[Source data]
::::

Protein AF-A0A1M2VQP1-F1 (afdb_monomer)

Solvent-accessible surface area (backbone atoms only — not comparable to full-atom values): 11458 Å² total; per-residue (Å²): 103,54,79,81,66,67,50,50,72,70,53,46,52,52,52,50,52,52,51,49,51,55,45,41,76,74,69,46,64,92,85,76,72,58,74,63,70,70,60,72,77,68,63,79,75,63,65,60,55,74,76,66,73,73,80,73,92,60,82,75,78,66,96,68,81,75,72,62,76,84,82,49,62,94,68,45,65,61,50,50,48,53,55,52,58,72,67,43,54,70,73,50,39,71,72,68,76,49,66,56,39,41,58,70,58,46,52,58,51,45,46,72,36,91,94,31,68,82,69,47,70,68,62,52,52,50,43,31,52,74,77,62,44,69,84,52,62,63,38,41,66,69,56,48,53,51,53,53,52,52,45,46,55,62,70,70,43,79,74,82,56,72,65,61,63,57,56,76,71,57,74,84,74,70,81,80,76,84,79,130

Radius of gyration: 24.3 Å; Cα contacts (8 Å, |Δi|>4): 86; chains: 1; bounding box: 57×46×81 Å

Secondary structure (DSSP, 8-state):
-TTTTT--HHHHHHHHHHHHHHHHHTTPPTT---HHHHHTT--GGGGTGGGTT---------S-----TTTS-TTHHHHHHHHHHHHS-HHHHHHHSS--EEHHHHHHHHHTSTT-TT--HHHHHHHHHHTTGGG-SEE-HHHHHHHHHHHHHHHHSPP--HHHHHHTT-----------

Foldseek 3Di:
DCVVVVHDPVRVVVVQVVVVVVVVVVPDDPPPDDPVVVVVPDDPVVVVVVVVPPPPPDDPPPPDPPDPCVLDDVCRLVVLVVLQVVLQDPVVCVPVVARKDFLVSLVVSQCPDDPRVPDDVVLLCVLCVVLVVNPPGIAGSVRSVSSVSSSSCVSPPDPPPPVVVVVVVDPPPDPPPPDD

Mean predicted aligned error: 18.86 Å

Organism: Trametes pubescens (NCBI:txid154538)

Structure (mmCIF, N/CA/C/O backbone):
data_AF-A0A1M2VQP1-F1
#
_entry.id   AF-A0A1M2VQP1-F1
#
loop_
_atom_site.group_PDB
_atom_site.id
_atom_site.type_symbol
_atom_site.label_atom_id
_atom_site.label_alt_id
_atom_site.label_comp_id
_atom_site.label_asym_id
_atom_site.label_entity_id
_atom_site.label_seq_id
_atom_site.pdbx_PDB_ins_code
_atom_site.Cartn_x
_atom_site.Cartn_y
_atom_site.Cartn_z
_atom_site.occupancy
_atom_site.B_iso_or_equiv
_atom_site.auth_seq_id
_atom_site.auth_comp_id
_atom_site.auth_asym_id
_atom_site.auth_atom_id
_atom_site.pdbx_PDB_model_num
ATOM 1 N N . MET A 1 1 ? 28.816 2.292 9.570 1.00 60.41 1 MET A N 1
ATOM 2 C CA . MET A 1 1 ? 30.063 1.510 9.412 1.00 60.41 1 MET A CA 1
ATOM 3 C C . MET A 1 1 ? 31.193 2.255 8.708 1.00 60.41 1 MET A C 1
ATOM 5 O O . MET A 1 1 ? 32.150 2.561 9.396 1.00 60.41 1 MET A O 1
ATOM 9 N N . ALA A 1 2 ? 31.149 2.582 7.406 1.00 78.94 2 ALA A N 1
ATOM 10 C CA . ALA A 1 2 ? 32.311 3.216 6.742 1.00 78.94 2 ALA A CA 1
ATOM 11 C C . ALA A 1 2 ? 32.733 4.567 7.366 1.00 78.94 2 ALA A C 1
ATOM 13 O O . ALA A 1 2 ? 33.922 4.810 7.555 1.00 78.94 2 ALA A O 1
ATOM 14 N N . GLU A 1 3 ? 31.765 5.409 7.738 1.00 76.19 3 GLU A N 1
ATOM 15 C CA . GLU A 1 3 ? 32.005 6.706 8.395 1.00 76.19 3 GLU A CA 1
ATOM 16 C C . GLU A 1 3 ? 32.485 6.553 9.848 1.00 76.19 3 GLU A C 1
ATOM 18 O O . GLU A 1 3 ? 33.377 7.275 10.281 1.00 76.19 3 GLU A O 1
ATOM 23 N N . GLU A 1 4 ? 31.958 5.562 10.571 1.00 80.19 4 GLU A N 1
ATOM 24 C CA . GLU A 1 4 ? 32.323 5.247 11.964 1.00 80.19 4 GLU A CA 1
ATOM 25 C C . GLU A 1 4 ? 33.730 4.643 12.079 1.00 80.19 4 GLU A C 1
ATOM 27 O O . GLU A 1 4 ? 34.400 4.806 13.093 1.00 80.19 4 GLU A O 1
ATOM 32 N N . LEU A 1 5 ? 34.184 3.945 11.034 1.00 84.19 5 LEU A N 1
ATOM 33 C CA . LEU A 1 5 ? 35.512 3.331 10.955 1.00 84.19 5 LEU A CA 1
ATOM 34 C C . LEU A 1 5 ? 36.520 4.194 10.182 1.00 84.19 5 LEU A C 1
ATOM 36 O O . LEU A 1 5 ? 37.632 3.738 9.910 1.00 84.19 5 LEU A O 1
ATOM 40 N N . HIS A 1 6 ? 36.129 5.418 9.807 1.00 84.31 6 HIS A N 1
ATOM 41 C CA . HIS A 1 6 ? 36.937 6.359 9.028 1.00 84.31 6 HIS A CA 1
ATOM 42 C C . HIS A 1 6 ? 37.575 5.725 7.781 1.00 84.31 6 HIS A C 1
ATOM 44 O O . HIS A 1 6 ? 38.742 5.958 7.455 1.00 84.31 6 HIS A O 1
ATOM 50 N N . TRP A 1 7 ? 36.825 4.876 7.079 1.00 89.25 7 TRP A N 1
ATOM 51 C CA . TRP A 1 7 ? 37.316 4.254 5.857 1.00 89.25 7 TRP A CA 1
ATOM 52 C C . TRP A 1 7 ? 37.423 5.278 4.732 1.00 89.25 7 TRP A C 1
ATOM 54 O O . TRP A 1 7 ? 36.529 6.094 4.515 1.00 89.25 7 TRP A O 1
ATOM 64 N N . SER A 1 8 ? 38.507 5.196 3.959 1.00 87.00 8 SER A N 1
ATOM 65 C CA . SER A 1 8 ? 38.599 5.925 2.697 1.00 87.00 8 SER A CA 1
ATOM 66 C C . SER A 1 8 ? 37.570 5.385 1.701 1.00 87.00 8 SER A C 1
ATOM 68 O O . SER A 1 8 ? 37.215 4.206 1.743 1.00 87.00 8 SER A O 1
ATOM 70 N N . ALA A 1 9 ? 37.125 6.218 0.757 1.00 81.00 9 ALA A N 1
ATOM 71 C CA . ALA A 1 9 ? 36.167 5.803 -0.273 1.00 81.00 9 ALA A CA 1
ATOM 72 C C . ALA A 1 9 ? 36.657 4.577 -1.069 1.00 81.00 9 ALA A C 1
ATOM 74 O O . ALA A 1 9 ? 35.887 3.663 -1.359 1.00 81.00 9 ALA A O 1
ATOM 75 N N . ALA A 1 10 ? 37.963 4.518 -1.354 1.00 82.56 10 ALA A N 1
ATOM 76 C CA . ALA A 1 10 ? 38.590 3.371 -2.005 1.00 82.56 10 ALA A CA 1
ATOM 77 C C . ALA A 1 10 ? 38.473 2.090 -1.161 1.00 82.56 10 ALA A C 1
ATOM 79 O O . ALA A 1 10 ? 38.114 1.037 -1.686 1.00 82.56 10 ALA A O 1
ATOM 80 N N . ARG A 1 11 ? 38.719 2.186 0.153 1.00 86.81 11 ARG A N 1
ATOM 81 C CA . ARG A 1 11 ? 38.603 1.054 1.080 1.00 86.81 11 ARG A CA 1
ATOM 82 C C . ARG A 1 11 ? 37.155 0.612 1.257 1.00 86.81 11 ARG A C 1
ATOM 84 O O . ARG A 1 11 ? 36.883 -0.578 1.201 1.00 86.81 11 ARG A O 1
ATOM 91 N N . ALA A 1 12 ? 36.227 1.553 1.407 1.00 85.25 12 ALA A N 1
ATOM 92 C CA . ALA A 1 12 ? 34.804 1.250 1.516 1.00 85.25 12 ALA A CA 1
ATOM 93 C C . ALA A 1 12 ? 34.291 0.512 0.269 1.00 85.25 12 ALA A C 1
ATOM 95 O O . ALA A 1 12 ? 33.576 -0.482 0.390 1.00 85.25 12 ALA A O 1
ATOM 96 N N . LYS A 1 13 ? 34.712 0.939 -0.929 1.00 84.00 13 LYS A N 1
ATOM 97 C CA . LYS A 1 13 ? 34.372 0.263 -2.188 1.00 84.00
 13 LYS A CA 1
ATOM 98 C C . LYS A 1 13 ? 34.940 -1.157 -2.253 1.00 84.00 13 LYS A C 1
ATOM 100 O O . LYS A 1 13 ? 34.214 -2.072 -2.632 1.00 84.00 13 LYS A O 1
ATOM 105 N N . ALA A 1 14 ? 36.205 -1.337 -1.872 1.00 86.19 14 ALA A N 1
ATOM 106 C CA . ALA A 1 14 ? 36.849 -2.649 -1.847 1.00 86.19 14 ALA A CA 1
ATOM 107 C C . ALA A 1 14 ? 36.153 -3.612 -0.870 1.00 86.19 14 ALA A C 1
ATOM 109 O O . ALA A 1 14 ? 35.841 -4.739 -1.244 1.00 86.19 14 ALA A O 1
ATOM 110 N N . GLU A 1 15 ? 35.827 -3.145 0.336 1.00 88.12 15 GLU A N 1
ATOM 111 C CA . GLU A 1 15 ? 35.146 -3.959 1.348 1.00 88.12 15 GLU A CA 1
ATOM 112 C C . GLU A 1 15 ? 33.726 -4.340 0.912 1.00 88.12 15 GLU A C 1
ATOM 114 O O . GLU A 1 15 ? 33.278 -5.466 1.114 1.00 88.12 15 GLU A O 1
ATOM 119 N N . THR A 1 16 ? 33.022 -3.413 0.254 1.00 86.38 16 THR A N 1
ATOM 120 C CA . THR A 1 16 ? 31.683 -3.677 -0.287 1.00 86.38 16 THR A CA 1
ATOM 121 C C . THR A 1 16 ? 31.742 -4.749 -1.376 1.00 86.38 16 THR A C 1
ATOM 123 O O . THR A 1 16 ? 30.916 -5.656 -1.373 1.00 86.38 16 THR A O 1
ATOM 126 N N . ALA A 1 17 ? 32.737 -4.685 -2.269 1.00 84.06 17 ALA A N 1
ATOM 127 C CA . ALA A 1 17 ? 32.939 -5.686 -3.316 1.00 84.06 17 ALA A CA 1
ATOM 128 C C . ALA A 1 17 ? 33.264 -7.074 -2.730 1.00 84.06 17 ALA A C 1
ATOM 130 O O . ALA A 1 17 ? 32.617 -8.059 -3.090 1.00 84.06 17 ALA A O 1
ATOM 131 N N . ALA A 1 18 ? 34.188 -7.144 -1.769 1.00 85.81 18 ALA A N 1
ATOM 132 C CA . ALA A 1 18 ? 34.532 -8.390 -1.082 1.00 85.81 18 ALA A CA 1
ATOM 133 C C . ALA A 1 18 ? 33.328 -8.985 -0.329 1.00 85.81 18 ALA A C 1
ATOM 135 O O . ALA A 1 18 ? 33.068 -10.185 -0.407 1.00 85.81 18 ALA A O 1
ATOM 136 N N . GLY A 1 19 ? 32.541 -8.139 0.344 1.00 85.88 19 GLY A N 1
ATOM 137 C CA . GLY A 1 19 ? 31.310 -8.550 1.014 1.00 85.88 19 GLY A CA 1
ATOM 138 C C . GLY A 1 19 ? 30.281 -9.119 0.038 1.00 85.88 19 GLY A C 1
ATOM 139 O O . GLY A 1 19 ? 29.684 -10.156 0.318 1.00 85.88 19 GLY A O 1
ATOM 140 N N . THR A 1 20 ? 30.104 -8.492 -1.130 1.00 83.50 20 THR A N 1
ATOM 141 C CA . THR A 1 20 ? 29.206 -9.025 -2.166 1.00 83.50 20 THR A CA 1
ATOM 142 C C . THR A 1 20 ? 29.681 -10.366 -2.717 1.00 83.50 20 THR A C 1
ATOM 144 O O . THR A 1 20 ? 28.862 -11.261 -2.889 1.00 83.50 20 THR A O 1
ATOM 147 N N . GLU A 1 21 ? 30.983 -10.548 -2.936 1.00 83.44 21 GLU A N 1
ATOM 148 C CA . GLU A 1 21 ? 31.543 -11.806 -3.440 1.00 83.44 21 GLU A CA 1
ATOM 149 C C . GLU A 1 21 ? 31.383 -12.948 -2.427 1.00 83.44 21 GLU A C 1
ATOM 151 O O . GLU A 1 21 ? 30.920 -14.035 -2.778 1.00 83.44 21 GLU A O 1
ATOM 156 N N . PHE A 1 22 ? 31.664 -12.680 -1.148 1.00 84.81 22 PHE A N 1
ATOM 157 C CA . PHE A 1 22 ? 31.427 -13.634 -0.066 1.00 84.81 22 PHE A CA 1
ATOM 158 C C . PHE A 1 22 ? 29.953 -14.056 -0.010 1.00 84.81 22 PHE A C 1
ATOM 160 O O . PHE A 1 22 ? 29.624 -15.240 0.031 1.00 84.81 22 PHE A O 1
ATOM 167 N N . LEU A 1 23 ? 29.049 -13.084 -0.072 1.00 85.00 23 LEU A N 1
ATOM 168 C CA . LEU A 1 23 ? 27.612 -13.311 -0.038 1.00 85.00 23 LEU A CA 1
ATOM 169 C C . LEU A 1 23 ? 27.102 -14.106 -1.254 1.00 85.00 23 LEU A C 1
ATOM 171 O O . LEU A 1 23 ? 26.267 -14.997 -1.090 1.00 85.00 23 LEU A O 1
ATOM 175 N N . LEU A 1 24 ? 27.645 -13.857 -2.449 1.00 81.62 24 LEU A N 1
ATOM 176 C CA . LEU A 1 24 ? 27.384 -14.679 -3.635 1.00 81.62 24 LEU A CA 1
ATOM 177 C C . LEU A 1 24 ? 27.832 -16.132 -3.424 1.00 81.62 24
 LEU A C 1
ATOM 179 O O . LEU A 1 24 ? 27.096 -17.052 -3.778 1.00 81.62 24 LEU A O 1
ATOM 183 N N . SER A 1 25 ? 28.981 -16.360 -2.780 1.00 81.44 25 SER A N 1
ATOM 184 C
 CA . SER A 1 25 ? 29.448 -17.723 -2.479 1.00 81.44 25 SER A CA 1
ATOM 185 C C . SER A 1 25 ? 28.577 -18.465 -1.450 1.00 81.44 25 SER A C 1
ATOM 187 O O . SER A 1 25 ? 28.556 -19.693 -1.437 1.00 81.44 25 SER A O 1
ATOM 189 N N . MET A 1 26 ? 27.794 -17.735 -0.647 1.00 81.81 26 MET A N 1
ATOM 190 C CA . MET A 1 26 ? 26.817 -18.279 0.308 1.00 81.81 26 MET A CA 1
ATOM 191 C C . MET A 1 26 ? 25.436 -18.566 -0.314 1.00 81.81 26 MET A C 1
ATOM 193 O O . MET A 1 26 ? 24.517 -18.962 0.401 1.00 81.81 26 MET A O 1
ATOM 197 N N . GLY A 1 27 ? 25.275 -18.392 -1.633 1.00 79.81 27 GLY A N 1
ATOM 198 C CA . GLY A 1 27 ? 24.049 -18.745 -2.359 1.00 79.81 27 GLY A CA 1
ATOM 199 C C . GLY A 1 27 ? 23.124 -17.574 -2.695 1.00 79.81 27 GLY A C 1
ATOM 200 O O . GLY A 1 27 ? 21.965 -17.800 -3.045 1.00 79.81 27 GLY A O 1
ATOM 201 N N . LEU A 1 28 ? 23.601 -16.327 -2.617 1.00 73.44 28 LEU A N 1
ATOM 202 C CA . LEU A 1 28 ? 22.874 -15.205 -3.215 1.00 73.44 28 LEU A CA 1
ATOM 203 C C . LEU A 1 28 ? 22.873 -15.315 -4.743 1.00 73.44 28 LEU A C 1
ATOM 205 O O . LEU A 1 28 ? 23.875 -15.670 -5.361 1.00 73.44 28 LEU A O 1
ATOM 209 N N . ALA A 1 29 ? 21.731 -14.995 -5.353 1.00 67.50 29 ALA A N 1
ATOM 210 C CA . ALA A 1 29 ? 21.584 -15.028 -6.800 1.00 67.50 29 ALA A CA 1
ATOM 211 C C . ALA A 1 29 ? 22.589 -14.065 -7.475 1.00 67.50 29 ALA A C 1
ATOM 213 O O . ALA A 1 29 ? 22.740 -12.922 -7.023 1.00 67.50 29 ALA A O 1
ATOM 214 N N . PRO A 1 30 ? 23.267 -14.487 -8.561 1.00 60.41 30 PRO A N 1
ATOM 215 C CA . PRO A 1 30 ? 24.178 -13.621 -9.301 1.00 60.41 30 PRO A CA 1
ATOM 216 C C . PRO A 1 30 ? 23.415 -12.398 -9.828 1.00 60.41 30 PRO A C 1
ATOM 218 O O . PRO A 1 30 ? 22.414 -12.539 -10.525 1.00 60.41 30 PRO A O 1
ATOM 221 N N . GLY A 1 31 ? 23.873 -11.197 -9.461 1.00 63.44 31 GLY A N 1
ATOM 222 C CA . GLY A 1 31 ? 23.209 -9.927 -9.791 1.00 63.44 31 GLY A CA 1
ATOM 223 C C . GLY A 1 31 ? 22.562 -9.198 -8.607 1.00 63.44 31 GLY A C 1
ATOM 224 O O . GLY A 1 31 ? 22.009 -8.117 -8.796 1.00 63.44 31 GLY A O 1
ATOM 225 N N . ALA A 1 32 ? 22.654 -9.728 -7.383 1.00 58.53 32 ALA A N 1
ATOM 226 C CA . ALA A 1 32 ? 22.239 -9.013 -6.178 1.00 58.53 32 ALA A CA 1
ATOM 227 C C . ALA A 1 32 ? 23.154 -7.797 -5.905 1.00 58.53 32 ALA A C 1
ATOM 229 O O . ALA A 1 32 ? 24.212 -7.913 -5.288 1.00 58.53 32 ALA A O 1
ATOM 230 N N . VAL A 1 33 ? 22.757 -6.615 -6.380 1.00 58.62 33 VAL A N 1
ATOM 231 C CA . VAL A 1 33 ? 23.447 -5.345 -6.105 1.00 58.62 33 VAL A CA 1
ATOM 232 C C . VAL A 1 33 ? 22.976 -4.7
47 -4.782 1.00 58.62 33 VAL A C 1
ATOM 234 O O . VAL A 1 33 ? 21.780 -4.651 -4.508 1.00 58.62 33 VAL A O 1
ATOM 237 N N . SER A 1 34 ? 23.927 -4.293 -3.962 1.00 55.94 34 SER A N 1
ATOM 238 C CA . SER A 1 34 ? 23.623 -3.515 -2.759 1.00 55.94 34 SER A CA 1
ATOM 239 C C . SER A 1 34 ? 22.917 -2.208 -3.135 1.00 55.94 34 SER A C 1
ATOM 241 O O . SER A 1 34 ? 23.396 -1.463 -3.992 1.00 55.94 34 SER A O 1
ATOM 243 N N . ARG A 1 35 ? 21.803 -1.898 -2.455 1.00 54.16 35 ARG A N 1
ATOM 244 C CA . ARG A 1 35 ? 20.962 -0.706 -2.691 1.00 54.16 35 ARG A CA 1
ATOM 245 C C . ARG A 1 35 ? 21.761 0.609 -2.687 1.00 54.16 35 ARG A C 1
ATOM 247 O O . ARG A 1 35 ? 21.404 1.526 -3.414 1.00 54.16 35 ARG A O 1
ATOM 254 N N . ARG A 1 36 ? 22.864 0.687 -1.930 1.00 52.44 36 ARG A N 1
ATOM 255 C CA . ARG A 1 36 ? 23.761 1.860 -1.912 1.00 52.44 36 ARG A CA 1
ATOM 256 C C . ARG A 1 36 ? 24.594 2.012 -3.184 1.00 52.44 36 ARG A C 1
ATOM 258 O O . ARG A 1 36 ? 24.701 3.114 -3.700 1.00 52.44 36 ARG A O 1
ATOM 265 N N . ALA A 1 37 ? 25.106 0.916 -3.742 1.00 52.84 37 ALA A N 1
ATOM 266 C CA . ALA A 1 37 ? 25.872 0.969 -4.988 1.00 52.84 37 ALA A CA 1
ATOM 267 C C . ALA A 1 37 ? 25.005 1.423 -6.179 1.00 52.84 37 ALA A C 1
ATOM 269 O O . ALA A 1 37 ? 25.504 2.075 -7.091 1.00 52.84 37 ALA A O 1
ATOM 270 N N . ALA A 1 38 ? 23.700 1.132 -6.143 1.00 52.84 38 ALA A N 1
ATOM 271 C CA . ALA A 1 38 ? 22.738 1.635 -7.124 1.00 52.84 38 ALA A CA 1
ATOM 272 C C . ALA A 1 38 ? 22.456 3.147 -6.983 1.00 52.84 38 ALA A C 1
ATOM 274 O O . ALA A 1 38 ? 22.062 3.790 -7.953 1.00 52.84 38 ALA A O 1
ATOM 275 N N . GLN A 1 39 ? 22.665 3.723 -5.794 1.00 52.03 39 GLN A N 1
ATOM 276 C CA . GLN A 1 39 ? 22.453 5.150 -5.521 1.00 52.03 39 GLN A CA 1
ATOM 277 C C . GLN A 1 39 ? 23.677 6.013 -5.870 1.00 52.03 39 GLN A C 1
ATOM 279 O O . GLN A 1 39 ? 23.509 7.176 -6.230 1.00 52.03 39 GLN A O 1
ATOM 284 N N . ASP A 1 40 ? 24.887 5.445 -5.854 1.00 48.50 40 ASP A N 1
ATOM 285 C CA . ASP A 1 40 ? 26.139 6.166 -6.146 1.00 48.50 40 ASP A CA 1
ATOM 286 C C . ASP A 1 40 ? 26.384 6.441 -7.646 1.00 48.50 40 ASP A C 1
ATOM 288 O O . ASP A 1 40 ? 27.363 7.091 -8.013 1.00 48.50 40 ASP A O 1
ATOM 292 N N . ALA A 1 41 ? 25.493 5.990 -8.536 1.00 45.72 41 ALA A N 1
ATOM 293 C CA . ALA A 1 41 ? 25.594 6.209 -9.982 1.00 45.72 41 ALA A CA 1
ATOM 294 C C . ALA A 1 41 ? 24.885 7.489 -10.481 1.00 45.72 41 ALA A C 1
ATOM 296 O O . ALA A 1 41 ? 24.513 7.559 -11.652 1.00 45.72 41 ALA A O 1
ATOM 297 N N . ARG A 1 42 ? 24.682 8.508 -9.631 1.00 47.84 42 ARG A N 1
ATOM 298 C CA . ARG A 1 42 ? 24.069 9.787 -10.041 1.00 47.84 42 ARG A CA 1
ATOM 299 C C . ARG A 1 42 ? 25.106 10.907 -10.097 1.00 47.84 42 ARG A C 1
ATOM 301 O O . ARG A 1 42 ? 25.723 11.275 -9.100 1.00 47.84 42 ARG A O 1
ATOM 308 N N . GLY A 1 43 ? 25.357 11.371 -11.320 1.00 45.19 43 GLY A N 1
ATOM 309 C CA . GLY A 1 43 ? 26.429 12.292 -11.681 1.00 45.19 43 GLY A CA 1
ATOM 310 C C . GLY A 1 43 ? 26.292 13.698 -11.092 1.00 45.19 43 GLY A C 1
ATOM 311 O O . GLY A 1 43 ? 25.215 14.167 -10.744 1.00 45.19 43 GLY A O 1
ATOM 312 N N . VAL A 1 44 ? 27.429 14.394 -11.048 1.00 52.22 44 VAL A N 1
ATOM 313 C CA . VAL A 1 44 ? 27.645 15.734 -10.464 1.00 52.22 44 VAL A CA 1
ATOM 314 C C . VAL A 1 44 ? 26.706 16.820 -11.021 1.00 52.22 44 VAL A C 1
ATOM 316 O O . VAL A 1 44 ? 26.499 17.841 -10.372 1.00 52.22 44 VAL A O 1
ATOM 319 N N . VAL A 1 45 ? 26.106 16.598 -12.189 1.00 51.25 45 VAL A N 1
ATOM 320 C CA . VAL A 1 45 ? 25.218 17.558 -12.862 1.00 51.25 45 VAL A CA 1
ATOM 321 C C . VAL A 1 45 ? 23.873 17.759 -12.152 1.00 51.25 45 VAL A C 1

::::

» WHAT THE EXERCISE ASKS:
Find the word "backbone" in the entries and show each line where it is found.

» OUTPUT:
Solvent-accessible surface area (backbone atoms only — not comparable to full-atom values): 11458 Å² total; per-residue (Å²): 103,54,79,81,66,67,50,50,72,70,53,46,52,52,52,50,52,52,51,49,51,55,45,41,76,74,69,46,64,92,85,76,72,58,74,63,70,70,60,72,77,68,63,79,75,63,65,60,55,74,76,66,73,73,80,73,92,60,82,75,78,66,96,68,81,75,72,62,76,84,82,49,62,94,68,45,65,61,50,50,48,53,55,52,58,72,67,43,54,70,73,50,39,71,72,68,76,49,66,56,39,41,58,70,58,46,52,58,51,45,46,72,36,91,94,31,68,82,69,47,70,68,62,52,52,50,43,31,52,74,77,62,44,69,84,52,62,63,38,41,66,69,56,48,53,51,53,53,52,52,45,46,55,62,70,70,43,79,74,82,56,72,65,61,63,57,56,76,71,57,74,84,74,70,81,80,76,84,79,130
Structure (mmCIF, N/CA/C/O backbone):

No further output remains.